Evolving SBox is a hand-rolled keyed hash: a fixed Fisher-Yates S-box (seed 0xc0de1234abcdef01), a fixed 16-byte key derived from NotThePasswordLol, and an 8-round substitution-permutation over the 31-byte input where each byte is whitened, S-boxed, rotated, offset, and folded — with feedback — into a splitmix64-mixed 64-bit accumulator that must equal 0xe2f2b4005fbf9874. The "evolving" is real: the input buffer is overwritten every round, and the accumulator state chains every position to every other. The whole thing is reproducible in ~50 lines of Python, and that Python matches the binary bit-for-bit.

References & artefacts

• Target: Evolving SBox by 0xJam3z, crackmes.one (difficulty 5.0, Linux x86-64). Binary SHA-256 c1e78f2a0ba7a15d9bf6a563f0874656437112b617b94d42cd858e3e477ef665.

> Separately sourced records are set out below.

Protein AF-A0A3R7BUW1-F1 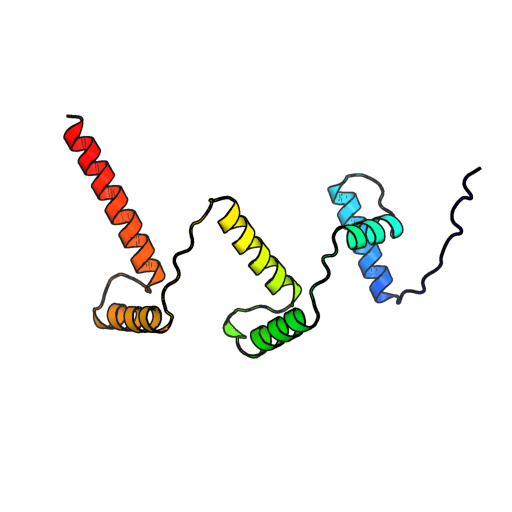(afdb_monomer)

Mean predicted aligned error: 10.04 Å

Solvent-accessible surface area (backbone atoms only — not comparable to full-atom values): 8750 Å² total; per-residue (Å²): 134,85,79,78,82,76,90,81,89,79,92,72,56,71,66,61,47,52,53,40,50,52,50,12,52,52,50,20,67,74,70,73,44,96,52,46,59,68,52,37,51,50,51,49,63,71,67,58,75,88,74,58,68,72,58,52,53,50,51,49,54,46,44,69,75,44,57,90,73,67,62,88,46,73,64,57,50,52,54,51,54,52,50,55,52,49,40,46,72,71,64,81,40,87,86,82,90,68,60,66,69,58,46,53,51,44,37,49,49,37,60,75,66,70,46,97,45,90,38,53,68,52,41,52,54,52,52,52,53,52,54,54,51,53,51,53,53,52,53,56,63,74,74,106

pLDDT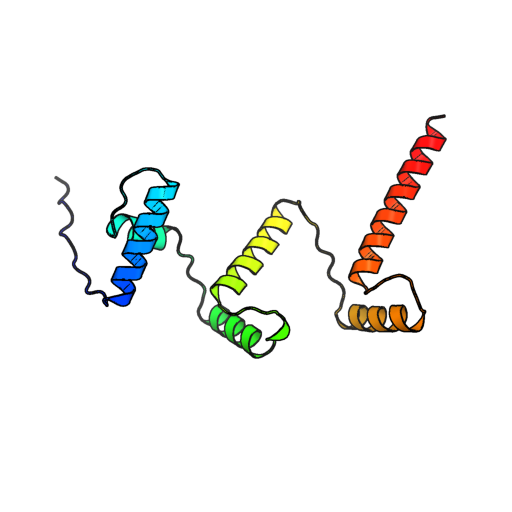: mean 88.21, std 7.95, range [50.53, 96.56]

Sequence (144 aa):
MSEKPKPKFVRLSEDVYKELVAYAGELQAETKELQSISDAISTLAKSAVAVPPELMEEIEKIMEKRKDLGYTTRFEFVRDAIRKHILRLTGEYESIDIPKEDYERLSDVLKEMDTPFLNPTDFVYEQIKNVLRKYEEWKKQKKR

Structure (mmCIF, N/CA/C/O backbone):
data_AF-A0A3R7BUW1-F1
#
_entry.id   AF-A0A3R7BUW1-F1
#
loop_
_atom_site.group_PDB
_atom_site.id
_atom_site.type_symbol
_atom_site.label_atom_id
_atom_site.label_alt_id
_atom_site.label_comp_id
_atom_site.label_asym_id
_atom_site.label_entity_id
_atom_site.label_seq_id
_atom_site.pdbx_PDB_ins_code
_atom_site.Cartn_x
_atom_site.Cartn_y
_atom_site.Cartn_z
_atom_site.occupancy
_atom_site.B_iso_or_equiv
_atom_site.auth_seq_id
_atom_site.auth_comp_id
_atom_site.auth_asym_id
_atom_site.auth_atom_id
_atom_site.pdbx_PDB_model_num
ATOM 1 N N . MET A 1 1 ? 45.035 -18.084 -6.086 1.00 50.78 1 MET A N 1
ATOM 2 C CA . MET A 1 1 ? 44.805 -16.693 -6.538 1.00 50.78 1 MET A CA 1
ATOM 3 C C . MET A 1 1 ? 43.407 -16.643 -7.127 1.00 50.78 1 MET A C 1
ATOM 5 O O . MET A 1 1 ? 43.149 -17.417 -8.035 1.00 50.78 1 MET A O 1
ATOM 9 N N . SER A 1 2 ? 42.494 -15.847 -6.563 1.00 54.81 2 SER A N 1
ATOM 10 C CA . SER A 1 2 ? 41.133 -15.716 -7.105 1.00 54.81 2 SER A CA 1
ATOM 11 C C . SER A 1 2 ? 41.184 -14.820 -8.345 1.00 54.81 2 SER A C 1
ATOM 13 O O . SER A 1 2 ? 41.671 -13.691 -8.258 1.00 54.81 2 SER A O 1
ATOM 15 N N . GLU A 1 3 ? 40.775 -15.339 -9.501 1.00 64.50 3 GLU A N 1
ATOM 16 C CA . GLU A 1 3 ? 40.694 -14.580 -10.753 1.00 64.50 3 GLU A CA 1
ATOM 17 C C . GLU A 1 3 ? 39.724 -13.403 -10.575 1.00 64.50 3 GLU A C 1
ATOM 19 O O . GLU A 1 3 ? 38.580 -13.587 -10.156 1.00 64.50 3 GLU A O 1
ATOM 24 N N . LYS A 1 4 ? 40.166 -12.175 -10.884 1.00 65.81 4 LYS A N 1
ATOM 25 C CA . LYS A 1 4 ? 39.247 -11.030 -10.914 1.00 65.81 4 LYS A CA 1
ATOM 26 C C . LYS A 1 4 ? 38.197 -11.279 -12.006 1.00 65.81 4 LYS A C 1
ATOM 28 O O . LYS A 1 4 ? 38.579 -11.620 -13.128 1.00 65.81 4 LYS A O 1
ATOM 33 N N . PRO A 1 5 ? 36.898 -11.096 -11.717 1.00 73.62 5 PRO A N 1
ATOM 34 C CA . PRO A 1 5 ? 35.852 -11.329 -12.702 1.00 73.62 5 PRO A CA 1
ATOM 35 C C . PRO A 1 5 ? 36.039 -10.395 -13.903 1.00 73.62 5 PRO A C 1
ATOM 37 O O . PRO A 1 5 ? 36.261 -9.194 -13.743 1.00 73.62 5 PRO A O 1
ATOM 40 N N . LYS A 1 6 ? 35.961 -10.953 -15.117 1.00 81.19 6 LYS A N 1
ATOM 41 C CA . LYS A 1 6 ? 36.030 -10.173 -16.360 1.00 81.19 6 LYS A CA 1
ATOM 42 C C . LYS A 1 6 ? 34.831 -9.214 -16.451 1.00 81.19 6 LYS A C 1
ATOM 44 O O . LYS A 1 6 ? 33.713 -9.638 -16.141 1.00 81.19 6 LYS A O 1
ATOM 49 N N . PRO A 1 7 ? 35.034 -7.960 -16.899 1.00 76.31 7 PRO A N 1
ATOM 50 C CA . PRO A 1 7 ? 33.942 -7.011 -17.075 1.00 76.31 7 PRO A CA 1
ATOM 51 C C . PRO A 1 7 ? 32.950 -7.537 -18.115 1.00 76.31 7 PRO A C 1
ATOM 53 O O . PRO A 1 7 ? 33.341 -8.037 -19.172 1.00 76.31 7 PRO A O 1
ATOM 56 N N . LYS A 1 8 ? 31.660 -7.440 -17.791 1.00 83.44 8 LYS A N 1
ATOM 57 C CA . LYS A 1 8 ? 30.556 -7.807 -18.681 1.00 83.44 8 LYS A CA 1
ATOM 58 C C . LYS A 1 8 ? 29.909 -6.532 -19.204 1.00 83.44 8 LYS A C 1
ATOM 60 O O . LYS A 1 8 ? 29.642 -5.620 -18.429 1.00 83.44 8 LYS A O 1
ATOM 65 N N . PHE A 1 9 ? 29.649 -6.491 -20.505 1.00 84.19 9 PHE A N 1
ATOM 66 C CA . PHE A 1 9 ? 29.009 -5.356 -21.162 1.00 84.19 9 PHE A CA 1
ATOM 67 C C . PHE A 1 9 ? 27.562 -5.714 -21.493 1.00 84.19 9 PHE A C 1
ATOM 69 O O . PHE A 1 9 ? 27.302 -6.766 -22.076 1.00 84.19 9 PHE A O 1
ATOM 76 N N . VAL A 1 10 ? 26.632 -4.835 -21.126 1.00 83.56 10 VAL A N 1
ATOM 77 C CA . VAL A 1 10 ? 25.212 -4.930 -21.483 1.00 83.56 10 VAL A CA 1
ATOM 78 C C . VAL A 1 10 ? 24.868 -3.695 -22.298 1.00 83.56 10 VAL A C 1
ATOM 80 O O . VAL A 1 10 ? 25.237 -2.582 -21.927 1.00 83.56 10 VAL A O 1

• Tools: radare2 5.x (-A, pdf), GNU gdb 14 (auxv-relative breakpoints under PIE), ltrace, rabin2, xxd, Python 3.
• Background reading (general, not solution): Sebastiano Vigna's splitmix64 (0x9e3779b97f4a7c15 / 0xbf58476d1ce4e5b9); Knuth's MMIX LCG multiplier 0x5851f42d4c957f2d; Fisher–Yates shuffle.
• Artefacts in the download tarball: the ELF (evolvingsbox), evolvingsbox.py (the port), verify.py and explore.py (the validations above), and gt.gdb (the ground-truth extractor).